예제 #1
0
 def solve(self, sampler, param_init = None, K = None,
          resume = None, new_lr = None):
     """The solve function.
     Input:
         sampler: the data sampler. sampler.sample() should return a list
             of training data, either (X, Y, weight) or (X, Y, None)
             depending on whether weight is enforced.
         param_init: the initial parameter. See SolverMC for details.
     """
     mode = self._args.get('mode', 'lbfgs').lower()
     # even when we use Adagrad we create a solver_basic to deal with
     # function value and gradient computation, etc.
     solver_basic = SolverMC(self._gamma, self.loss, self.reg,
             self._args, self._lossargs, self._regargs,
             self._fminargs)
     param = param_init
     iter_start = 0
     if resume is not None:
         # load data from
         logging.debug('Resuming from %s' % resume)
         npzdata = np.load(resume)
         param = (npzdata['w'], npzdata['b'])
         iter_start = npzdata['iter'] + 1
         if 'accum_grad' in npzdata:
             accum_grad = npzdata['accum_grad']
         if 'base_lr' in npzdata:
             self._args['base_lr'] = npzdata['base_lr']
         if new_lr is not None:
             self._args['base_lr'] = new_lr
     timer = util.Timer()
     for iter in range(iter_start, self._args['num_iter']):
         Xbatch, Ybatch, weightbatch = sampler.sample(self._args['minibatch'])
         # carry out the computation
         if mode == 'lbfgs':
             accum_grad = None
             param = solver_basic.solve(Xbatch, Ybatch, weightbatch, param, K = K)
             logging.debug('iter %d time = %s' % \
                     (iter, str(timer.total(False))))
         else:
             # adagrad: compute gradient and update
             if iter == iter_start:
                 logging.debug("Adagrad: Initializing")
                 param_flat = solver_basic.presolve(\
                         Xbatch, Ybatch, weightbatch, param, K = K)
                 # we need to build the cache in solver_basic as well as
                 # the accumulated gradients
                 if iter == 0:
                     accum_grad = np.ones_like(param_flat) * \
                             (self._args.get('eta', 0.) ** 2) + \
                             np.finfo(np.float64).eps
                 if 'base_lr' not in self._args or self._args['base_lr'] < 0:
                     logging.debug("Adagrad: Performing line search")
                     # do a line search to get the value
                     self._args['base_lr'] = \
                             mathutil.wolfe_line_search_adagrad(param_flat,
                             lambda x: SolverMC.obj(x, solver_basic),
                             alpha = np.abs(self._args.get('base_lr', 1.)),
                             eta = self._args.get('eta', 0.))
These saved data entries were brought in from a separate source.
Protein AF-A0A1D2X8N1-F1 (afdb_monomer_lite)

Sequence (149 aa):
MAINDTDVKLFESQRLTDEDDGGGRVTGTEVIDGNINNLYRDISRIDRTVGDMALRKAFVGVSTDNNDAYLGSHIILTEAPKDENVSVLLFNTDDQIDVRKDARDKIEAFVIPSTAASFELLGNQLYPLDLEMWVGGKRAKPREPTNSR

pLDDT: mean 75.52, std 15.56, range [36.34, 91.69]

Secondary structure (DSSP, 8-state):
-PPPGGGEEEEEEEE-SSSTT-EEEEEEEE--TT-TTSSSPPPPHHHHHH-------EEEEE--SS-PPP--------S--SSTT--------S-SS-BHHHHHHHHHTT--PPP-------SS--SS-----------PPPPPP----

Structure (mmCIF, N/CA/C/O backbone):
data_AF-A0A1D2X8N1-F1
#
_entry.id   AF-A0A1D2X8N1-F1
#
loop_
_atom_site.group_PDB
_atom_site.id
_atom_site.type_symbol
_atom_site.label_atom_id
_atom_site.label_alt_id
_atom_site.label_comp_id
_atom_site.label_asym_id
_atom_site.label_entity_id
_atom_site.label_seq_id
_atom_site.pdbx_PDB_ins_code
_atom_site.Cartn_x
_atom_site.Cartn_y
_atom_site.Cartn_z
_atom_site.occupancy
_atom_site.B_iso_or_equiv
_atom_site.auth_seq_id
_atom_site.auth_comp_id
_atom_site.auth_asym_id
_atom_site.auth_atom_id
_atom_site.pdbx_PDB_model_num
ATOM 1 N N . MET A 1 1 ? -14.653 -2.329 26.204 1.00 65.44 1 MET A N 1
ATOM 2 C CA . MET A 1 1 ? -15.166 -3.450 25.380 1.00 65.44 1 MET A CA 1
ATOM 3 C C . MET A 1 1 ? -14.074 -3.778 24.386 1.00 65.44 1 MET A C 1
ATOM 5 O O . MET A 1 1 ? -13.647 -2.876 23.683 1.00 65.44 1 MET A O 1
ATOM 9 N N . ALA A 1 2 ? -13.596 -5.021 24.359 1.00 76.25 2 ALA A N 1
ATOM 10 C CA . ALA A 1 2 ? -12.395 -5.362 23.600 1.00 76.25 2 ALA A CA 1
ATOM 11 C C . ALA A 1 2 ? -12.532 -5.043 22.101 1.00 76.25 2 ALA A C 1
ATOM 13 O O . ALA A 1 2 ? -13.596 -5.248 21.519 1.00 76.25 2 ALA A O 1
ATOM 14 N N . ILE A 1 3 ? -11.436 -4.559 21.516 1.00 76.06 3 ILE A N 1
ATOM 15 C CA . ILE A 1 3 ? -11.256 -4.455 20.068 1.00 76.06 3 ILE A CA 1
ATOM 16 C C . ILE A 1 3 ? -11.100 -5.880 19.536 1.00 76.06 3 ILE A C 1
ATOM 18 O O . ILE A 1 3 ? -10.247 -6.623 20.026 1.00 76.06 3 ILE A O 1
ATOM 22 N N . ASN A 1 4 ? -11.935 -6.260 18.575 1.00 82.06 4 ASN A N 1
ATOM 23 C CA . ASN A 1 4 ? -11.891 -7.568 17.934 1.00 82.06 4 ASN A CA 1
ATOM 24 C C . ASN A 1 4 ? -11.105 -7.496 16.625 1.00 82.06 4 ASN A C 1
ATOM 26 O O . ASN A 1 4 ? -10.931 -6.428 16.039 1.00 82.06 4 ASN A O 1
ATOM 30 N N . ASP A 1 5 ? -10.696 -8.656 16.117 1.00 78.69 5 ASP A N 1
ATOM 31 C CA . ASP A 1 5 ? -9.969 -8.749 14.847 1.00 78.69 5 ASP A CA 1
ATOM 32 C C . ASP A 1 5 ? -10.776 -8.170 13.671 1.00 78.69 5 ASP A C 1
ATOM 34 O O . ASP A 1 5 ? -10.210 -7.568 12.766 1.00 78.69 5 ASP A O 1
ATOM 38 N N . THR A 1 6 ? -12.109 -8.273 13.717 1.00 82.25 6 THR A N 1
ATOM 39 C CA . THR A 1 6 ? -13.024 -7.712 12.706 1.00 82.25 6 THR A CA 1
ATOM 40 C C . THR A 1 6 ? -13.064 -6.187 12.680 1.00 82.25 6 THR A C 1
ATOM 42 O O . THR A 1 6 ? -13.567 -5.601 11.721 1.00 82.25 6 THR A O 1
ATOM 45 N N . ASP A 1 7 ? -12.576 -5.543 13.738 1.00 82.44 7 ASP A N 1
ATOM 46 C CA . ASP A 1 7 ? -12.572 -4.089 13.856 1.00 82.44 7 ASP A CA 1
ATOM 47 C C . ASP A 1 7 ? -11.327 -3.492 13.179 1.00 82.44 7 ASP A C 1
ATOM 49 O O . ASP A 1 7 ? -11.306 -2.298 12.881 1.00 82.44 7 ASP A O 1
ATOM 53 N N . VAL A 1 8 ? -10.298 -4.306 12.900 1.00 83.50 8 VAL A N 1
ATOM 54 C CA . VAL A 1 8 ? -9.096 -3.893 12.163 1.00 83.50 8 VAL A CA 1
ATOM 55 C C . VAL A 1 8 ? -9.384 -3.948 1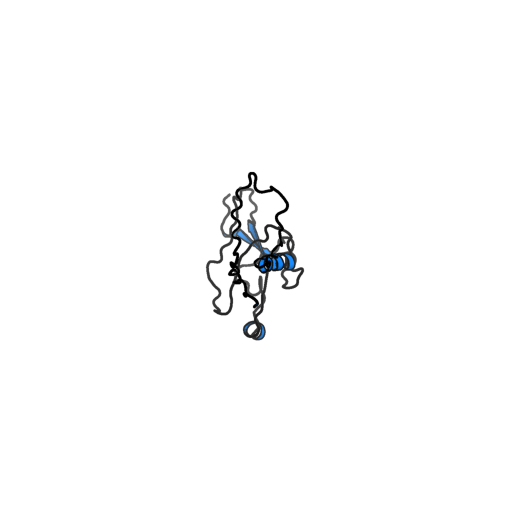0.669 1.00 83.50 8 VAL A C 1
ATOM 57 O O . VAL A 1 8 ? -9.560 -5.018 10.092 1.00 83.50 8 VAL A O 1
ATOM 60 N N . LYS A 1 9 ? -9.410 -2.777 10.036 1.00 86.62 9 LYS A N 1
ATOM 61 C CA . LYS A 1 9 ? -9.819 -2.623 8.642 1.00 86.62 9 LYS A CA 1
ATOM 62 C C . LYS A 1 9 ? -8.756 -1.922 7.818 1.00 86.62 9 LYS A C 1
ATOM 64 O O . LYS A 1 9 ? -7.994 -1.086 8.314 1.00 86.62 9 LYS A O 1
ATOM 69 N N . LEU A 1 10 ? -8.737 -2.262 6.534 1.00 87.56 10 LEU A N 1
ATOM 70 C CA . LEU A 1 10 ? -7.972 -1.556 5.519 1.00 87.56 10 LEU A CA 1
ATOM 71 C C . LEU A 1 10 ? -8.897 -0.538 4.845 1.00 87.56 10 LEU A C 1
ATOM 73 O O . LEU A 1 10 ? -10.023 -0.862 4.490 1.00 87.56 10 LEU A O 1
ATOM 77 N N . PHE A 1 11 ? -8.430 0.688 4.672 1.00 89.62 11 PHE A N 1
ATOM 78 C CA . PHE A 1 11 ? -9.166 1.797 4.085 1.00 89.62 11 PHE A CA 1
ATOM 79 C C . PHE A 1 11 ? -8.508 2.270 2.797 1.00 89.62 11 PHE A C 1
ATOM 81 O O . PHE A 1 11 ? -7.277 2.278 2.656 1.00 89.62 11 PHE A O 1
ATOM 88 N N . GLU A 1 12 ? -9.351 2.712 1.873 1.00 89.94 12 GLU A N 1
ATOM 89 C CA . GLU A 1 12 ? -8.935 3.271 0.598 1.00 89.94 12 GLU A CA 1
ATOM 90 C C . GLU A 1 12 ? -8.366 4.679 0.773 1.00 89.94 12 GLU A C 1
ATOM 92 O O . GLU A 1 12 ? -8.814 5.484 1.603 1.00 89.94 12 GLU A O 1
ATOM 97 N N . SER A 1 13 ? -7.373 4.996 -0.054 1.00 89.38 13 SER A N 1
ATOM 98 C CA . SER A 1 13 ? -6.922 6.370 -0.234 1.00 89.38 13 SER A CA 1
ATOM 99 C C . SER A 1 13 ? -7.914 7.167 -1.078 1.00 89.38 13 SER A C 1
ATOM 101 O O . SER A 1 13 ? -8.716 6.614 -1.826 1.00 89.38 13 SER A O 1
ATOM 103 N N . GLN A 1 14 ? -7.852 8.494 -0.960 1.00 88.94 14 GLN A N 1
ATOM 104 C CA . GLN A 1 14 ? -8.735 9.416 -1.675 1.00 88.94 14 GLN A CA 1
ATOM 105 C C . GLN A 1 14 ? -8.777 9.154 -3.185 1.00 88.94 14 GLN A C 1
ATOM 107 O O . GLN A 1 14 ? -9.816 9.362 -3.812 1.00 88.94 14 GLN A O 1
ATOM 112 N N . ARG A 1 15 ? -7.652 8.733 -3.768 1.00 89.56 15 ARG A N 1
ATOM 113 C CA . ARG A 1 15 ? -7.549 8.357 -5.176 1.00 89.56 15 ARG A CA 1
ATOM 114 C C . ARG A 1 15 ? -6.825 7.030 -5.288 1.00 89.56 15 ARG A C 1
ATOM 116 O O . ARG A 1 15 ? -5.602 6.970 -5.209 1.00 89.56 15 ARG A O 1
ATOM 123 N N . LEU A 1 16 ? -7.586 5.966 -5.499 1.00 85.81 16 LEU A N 1
ATOM 124 C CA . LEU A 1 16 ? -7.054 4.620 -5.658 1.00 85.81 16 LEU A CA 1
ATOM 125 C C . LEU A 1 16 ? -6.652 4.348 -7.117 1.00 85.81 16 LEU A C 1
ATOM 127 O O . LEU A 1 16 ? -7.176 3.449 -7.776 1.00 85.81 16 LEU A O 1
ATOM 131 N N . THR A 1 17 ? -5.763 5.178 -7.647 1.00 87.81 17 THR A N 1
ATOM 132 C CA . THR A 1 17 ? -5.417 5.174 -9.066 1.00 87.81 17 THR A CA 1
ATOM 133 C C . THR A 1 17 ? -3.893 5.143 -9.251 1.00 87.81 17 THR A C 1
ATOM 135 O O . THR A 1 17 ? -3.146 5.430 -8.313 1.00 87.81 17 THR A O 1
ATOM 138 N N . ASP A 1 18 ? -3.419 4.690 -10.416 1.00 83.62 18 ASP A N 1
ATOM 139 C CA . ASP A 1 18 ? -1.985 4.476 -10.698 1.00 83.62 18 ASP A CA 1
ATOM 140 C C . ASP A 1 18 ? -1.313 5.698 -11.366 1.00 83.62 18 ASP A C 1
ATOM 142 O O . ASP A 1 18 ? -0.162 5.641 -11.798 1.00 83.62 18 ASP A O 1
ATOM 146 N N . GLU A 1 19 ? -2.023 6.820 -11.429 1.00 87.38 19 GLU A N 1
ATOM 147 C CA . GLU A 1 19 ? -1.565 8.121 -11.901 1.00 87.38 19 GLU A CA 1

                     # reset the timer to exclude the base learning rate tuning
                     # time
                     timer.reset()
             else:
                 solver_basic._X = Xbatch
                 solver_basic._Y = Ybatch
                 solver_basic._weight = weightbatch
             logging.debug("Adagrad: Computing func and grad")
             f0, g = SolverMC.obj(param_flat, solver_basic)
             logging.debug('gradient max/min: %f/%f' % (g.max(), g.min()))
             accum_grad += g * g
             # we are MINIMIZING, so go against the gradient direction
             param_flat -= g / np.sqrt(accum_grad) * self._args['base_lr']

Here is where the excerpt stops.